Muitos médicos, especialmente das áreas de cirurgia cardiovascular, cirurgia plástica,
neurocirurgia, oftalmologia e
ortopedia, também recebem
comissões da indústria por indicarem seus produtos.
Segundo um ortopedista de
São Paulo, que pediu para não
ser identificado, o custo do material usado em uma cirurgia de
coluna, por exemplo, varia entre R$ 20 mil e R$ 100 mil. A comissão de alguns médicos para
a indicação de determinada
prótese ou implante, por exemplo, seria de 10% a 20% do valor
do produto comercializado.
O novo código de ética não
vai proibir que os médicos recebam brindes ou viajem bancados pela indústria farmacêutica, mas determinará que eles
revelem esse conflito de interesse antes de apresentações
em congressos, por exemplo, e
em publicações científicas.
"Não dá para colocar um artigo dizendo que é proibido um
professor ser garoto propaganda da indústria farmacêutica.
Se a pessoa declara que é paga
pela indústria farmacêutica,
quem faz o julgamento é quem
a ouve", diz Roberto D'Ávila,
coordenador da comissão responsável pela revisão do Código de Ética Médica.
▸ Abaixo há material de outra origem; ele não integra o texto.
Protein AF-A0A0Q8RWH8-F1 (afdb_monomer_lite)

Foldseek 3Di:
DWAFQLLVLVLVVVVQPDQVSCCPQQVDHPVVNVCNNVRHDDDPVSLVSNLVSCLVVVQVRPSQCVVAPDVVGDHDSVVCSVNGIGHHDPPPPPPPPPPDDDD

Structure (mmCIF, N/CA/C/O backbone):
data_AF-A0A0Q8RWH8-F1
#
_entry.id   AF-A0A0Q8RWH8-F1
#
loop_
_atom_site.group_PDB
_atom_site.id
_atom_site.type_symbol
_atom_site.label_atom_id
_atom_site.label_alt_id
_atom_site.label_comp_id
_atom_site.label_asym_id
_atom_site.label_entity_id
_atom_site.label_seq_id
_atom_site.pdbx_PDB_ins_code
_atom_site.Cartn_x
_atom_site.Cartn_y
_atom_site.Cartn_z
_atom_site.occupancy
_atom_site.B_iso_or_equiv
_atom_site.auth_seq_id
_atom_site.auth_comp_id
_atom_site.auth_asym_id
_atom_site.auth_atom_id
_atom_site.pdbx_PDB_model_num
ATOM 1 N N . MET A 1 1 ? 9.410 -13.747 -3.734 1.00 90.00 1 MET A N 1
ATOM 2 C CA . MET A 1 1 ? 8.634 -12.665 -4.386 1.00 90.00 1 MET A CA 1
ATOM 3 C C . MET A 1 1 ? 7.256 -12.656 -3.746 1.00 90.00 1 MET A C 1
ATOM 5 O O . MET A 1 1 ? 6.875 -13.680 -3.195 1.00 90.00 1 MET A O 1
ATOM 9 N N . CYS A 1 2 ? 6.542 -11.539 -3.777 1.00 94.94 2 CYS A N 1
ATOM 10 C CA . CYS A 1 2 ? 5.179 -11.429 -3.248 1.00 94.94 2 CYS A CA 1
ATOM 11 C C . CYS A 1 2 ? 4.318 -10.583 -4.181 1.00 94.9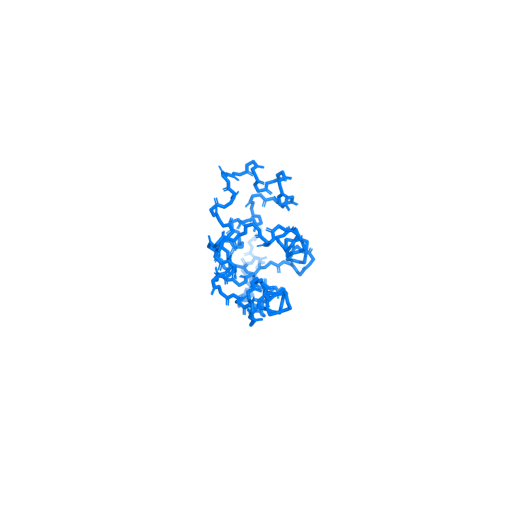4 2 CYS A C 1
ATOM 13 O O . CYS A 1 2 ? 4.853 -9.832 -4.999 1.00 94.94 2 CYS A O 1
ATOM 15 N N . VAL A 1 3 ? 3.005 -10.704 -4.045 1.00 96.06 3 VAL A N 1
ATOM 16 C CA . VAL A 1 3 ? 2.029 -9.877 -4.756 1.00 96.06 3 VAL A CA 1
ATOM 17 C C . VAL A 1 3 ? 1.420 -8.913 -3.740 1.00 96.06 3 VAL A C 1
ATOM 19 O O . VAL A 1 3 ? 1.175 -9.292 -2.598 1.00 96.06 3 VAL A O 1
ATOM 22 N N . VAL A 1 4 ? 1.241 -7.649 -4.117 1.00 95.56 4 VAL A N 1
ATOM 23 C CA . VAL A 1 4 ? 0.419 -6.728 -3.318 1.00 95.56 4 VAL A CA 1
ATOM 24 C C . VAL A 1 4 ? -1.030 -7.100 -3.580 1.00 95.56 4 VAL A C 1
ATOM 26 O O . VAL A 1 4 ? -1.383 -7.279 -4.742 1.00 95.56 4 VAL A O 1
ATOM 29 N N . ASN A 1 5 ? -1.834 -7.238 -2.529 1.00 95.50 5 ASN A N 1
ATOM 30 C CA . ASN A 1 5 ? -3.227 -7.642 -2.658 1.00 95.50 5 ASN A CA 1
ATOM 31 C C . ASN A 1 5 ? -3.977 -6.728 -3.654 1.00 95.50 5 ASN A C 1
ATOM 33 O O . ASN A 1 5 ? -4.129 -5.540 -3.354 1.00 95.50 5 ASN A O 1
ATOM 37 N N . PRO A 1 6 ? -4.425 -7.248 -4.818 1.00 92.38 6 PRO A N 1
ATOM 38 C CA . PRO A 1 6 ? -5.068 -6.443 -5.856 1.00 92.38 6 PRO A CA 1
ATOM 39 C C . PRO A 1 6 ? -6.291 -5.678 -5.351 1.00 92.38 6 PRO A C 1
ATOM 41 O O . PRO A 1 6 ? -6.463 -4.517 -5.712 1.00 92.38 6 PRO A O 1
ATOM 44 N N . ASP A 1 7 ? -7.046 -6.263 -4.415 1.00 90.94 7 ASP A N 1
ATOM 45 C CA . ASP A 1 7 ? -8.227 -5.630 -3.819 1.00 90.94 7 ASP A CA 1
ATOM 46 C C . ASP A 1 7 ? -7.887 -4.331 -3.075 1.00 90.94 7 ASP A C 1
ATOM 48 O O . ASP A 1 7 ? -8.759 -3.492 -2.856 1.00 90.94 7 ASP A O 1
ATOM 52 N N . LEU A 1 8 ? -6.633 -4.152 -2.652 1.00 92.50 8 LEU A N 1
ATOM 53 C CA . LEU A 1 8 ? -6.158 -2.922 -2.017 1.00 92.50 8 LEU A CA 1
ATOM 54 C C . LEU A 1 8 ? -5.530 -1.960 -3.019 1.00 92.50 8 LEU A C 1
ATOM 56 O O . LEU A 1 8 ? -5.495 -0.758 -2.770 1.00 92.50 8 LEU A O 1
ATOM 60 N N . VAL A 1 9 ? -5.007 -2.473 -4.134 1.00 91.00 9 VAL A N 1
ATOM 61 C CA . VAL A 1 9 ? -4.341 -1.658 -5.154 1.00 91.00 9 VAL A CA 1
ATOM 62 C C . VAL A 1 9 ? -5.327 -0.716 -5.833 1.00 91.00 9 VAL A C 1
ATOM 64 O O . VAL A 1 9 ? -4.971 0.441 -6.058 1.00 91.00 9 VAL A O 1
ATOM 67 N N . ASP A 1 10 ? -6.558 -1.165 -6.076 1.00 86.31 10 ASP A N 1
ATOM 68 C CA . ASP A 1 10 ? -7.612 -0.340 -6.676 1.00 86.31 10 ASP A CA 1
ATOM 69 C C . ASP A 1 10 ? -7.920 0.901 -5.822 1.00 86.31 10 ASP A C 1
ATOM 71 O O . ASP A 1 10 ? -7.961 2.023 -6.332 1.00 86.31 10 ASP A O 1
ATOM 75 N N . GLU A 1 11 ? -7.994 0.727 -4.500 1.00 87.12 11 GLU A N 1
ATOM 76 C CA . GLU A 1 11 ? -8.226 1.824 -3.548 1.00 87.12 11 GLU A CA 1
ATOM 77 C C . GLU A 1 11 ? -7.058 2.823 -3.514 1.00 87.12 11 GLU A C 1
ATOM 79 O O . GLU A 1 11 ? -7.235 4.024 -3.302 1.00 87.12 11 GLU A O 1
ATOM 84 N N . ILE A 1 12 ? -5.835 2.334 -3.741 1.00 84.19 12 ILE A N 1
ATOM 85 C CA . ILE A 1 12 ? -4.623 3.159 -3.766 1.00 84.19 12 ILE A CA 1
ATOM 86 C C . ILE A 1 12 ? -4.513 3.911 -5.095 1.00 84.19 12 ILE A C 1
ATOM 88 O O . ILE A 1 12 ? -4.051 5.052 -5.110 1.00 84.19 12 ILE A O 1
ATOM 92 N N . GLY A 1 13 ? -4.941 3.296 -6.203 1.00 75.00 13 GLY A N 1
ATOM 93 C CA . GLY A 1 13 ? -4.827 3.834 -7.559 1.00 75.00 13 GLY A CA 1
ATOM 94 C C . GLY A 1 13 ? -5.489 5.200 -7.730 1.00 75.00 13 GLY A C 1
ATOM 95 O O . GLY A 1 13 ? -4.968 6.054 -8.440 1.00 75.00 13 GLY A O 1
ATOM 96 N N . HIS A 1 14 ? -6.578 5.455 -7.007 1.00 69.69 14 HIS A N 1
ATOM 97 C CA . HIS A 1 14 ? -7.290 6.733 -7.049 1.00 69.69 14 HIS A CA 1
ATOM 98 C C . HIS A 1 14 ? -6.533 7.871 -6.336 1.00 69.69 14 HIS A C 1
ATOM 100 O O . HIS A 1 14 ? -6.760 9.046 -6.617 1.00 69.69 14 HIS A O 1
ATOM 106 N N . LEU A 1 15 ? -5.607 7.545 -5.429 1.00 63.19 15 LEU A N 1
ATOM 107 C CA . LEU A 1 15 ? -4.829 8.524 -4.652 1.00 63.19 15 LEU A CA 1
ATOM 108 C C . LEU A 1 15 ? 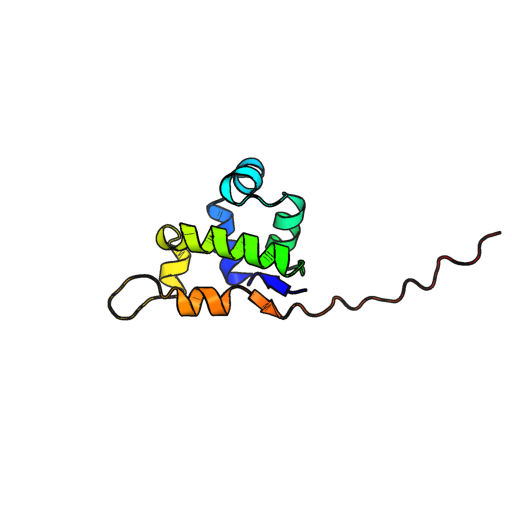-3.585 9.012 -5.388 1.00 63.19 15 LEU A C 1
ATOM 110 O O . LEU A 1 15 ? -2.985 10.034 -5.033 1.00 63.19 15 LEU A O 1
ATOM 114 N N . VAL A 1 16 ? -3.164 8.254 -6.390 1.00 67.38 16 VAL A N 1
ATOM 115 C CA . VAL A 1 16 ? -1.991 8.544 -7.191 1.00 67.38 16 VAL A CA 1
ATOM 116 C C . VAL A 1 16 ? -2.456 9.171 -8.492 1.00 67.38 16 VAL A C 1
ATOM 118 O O . VAL A 1 16 ? -2.693 8.494 -9.482 1.00 67.38 16 VAL A O 1
ATOM 121 N N . GLY A 1 17 ? -2.568 10.503 -8.481 1.00 65.56 17 GLY A N 1
ATOM 122 C CA . GLY A 1 17 ? -2.977 11.341 -9.619 1.00 65.56 17 GLY A CA 1
ATOM 123 C C . GLY A 1 17 ? -2.081 11.266 -10.866 1.00 65.56 17 GLY A C 1
ATOM 124 O O . GLY A 1 17 ? -2.210 12.103 -11.755 1.00 65.56 17 GLY A O 1
ATOM 125 N N . GLY A 1 18 ? -1.187 10.278 -10.942 1.00 76.81 18 GLY A N 1
ATOM 126 C CA . GLY A 1 18 ? -0.288 10.046 -12.056 1.00 76.81 18 GLY A CA 1
ATOM 127 C C . GLY A 1 18 ? 1.059 9.449 -11.648 1.00 76.81 18 GLY A C 1
ATOM 128 O O . GLY A 1 18 ? 1.327 9.067 -10.502 1.00 76.81 18 GLY A O 1
ATOM 129 N N . GLN A 1 19 ? 1.943 9.370 -12.643 1.00 82.75 19 GLN A N 1
ATOM 130 C CA . GLN A 1 19 ? 3.306 8.868 -12.490 1.00 82.75 19 GLN A CA 1
ATOM 131 C C . GLN A 1 19 ? 4.135 9.692 -11.495 1.00 82.75 19 GLN A C 1
ATOM 133 O O . GLN A 1 19 ? 4.927 9.126 -10.736 1.00 82.75 19 GLN A O 1
ATOM 138 N N . CYS A 1 20 ? 3.962 11.015 -11.495 1.00 82.88 20 CYS A N 1
ATOM 139 C CA . CYS A 1 20 ? 4.711 11.919 -10.627 1.00 82.88 20 CYS A CA 1
ATOM 140 C C . CYS A 1 20 ? 4.376 11.658 -9.153 1.00 82.88 20 CYS A C 1
ATOM 142 O O . CYS A 1 20 ? 5.265 11.547 -8.310 1.00 82.88 20 CYS A O 1
ATOM 144 N N . GLU A 1 21 ? 3.098 11.471 -8.848 1.00 82.12 21 GLU A N 1
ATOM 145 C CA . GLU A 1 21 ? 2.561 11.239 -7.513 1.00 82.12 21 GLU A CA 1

Para ele, o caminho é tornar
transparentes essas relações
conflituosas. "De qualquer forma, foi um avanço nessa discussão que, até então era muito
escamoteada, muito hipócrita.
E o paciente é o único prejudicado nessa relação conflituosa", reforça D'Ávila.
O conselheiro Ylmar Corrêa
Neto, também membro da comissão, lembra que o conflito
de interesse é um assunto antigo na história da medicina - a
primeira citação, de Aristóteles, data de 2.500 anos atrás- e
não necessariamente configura
uma infração ética. Um subsídio para um congresso médico,
por exemplo, em que o profissional vai se atualizar e poderá
reverter isso em benefício do
paciente, não seria antiético.
"O interesse deve ser sempre
a saúde do paciente. Quando há
um desvio para o interesse secundário, passa a ser corrupção
médica", explicou Corrêa Neto,
durante conferência anteontem em São Paulo.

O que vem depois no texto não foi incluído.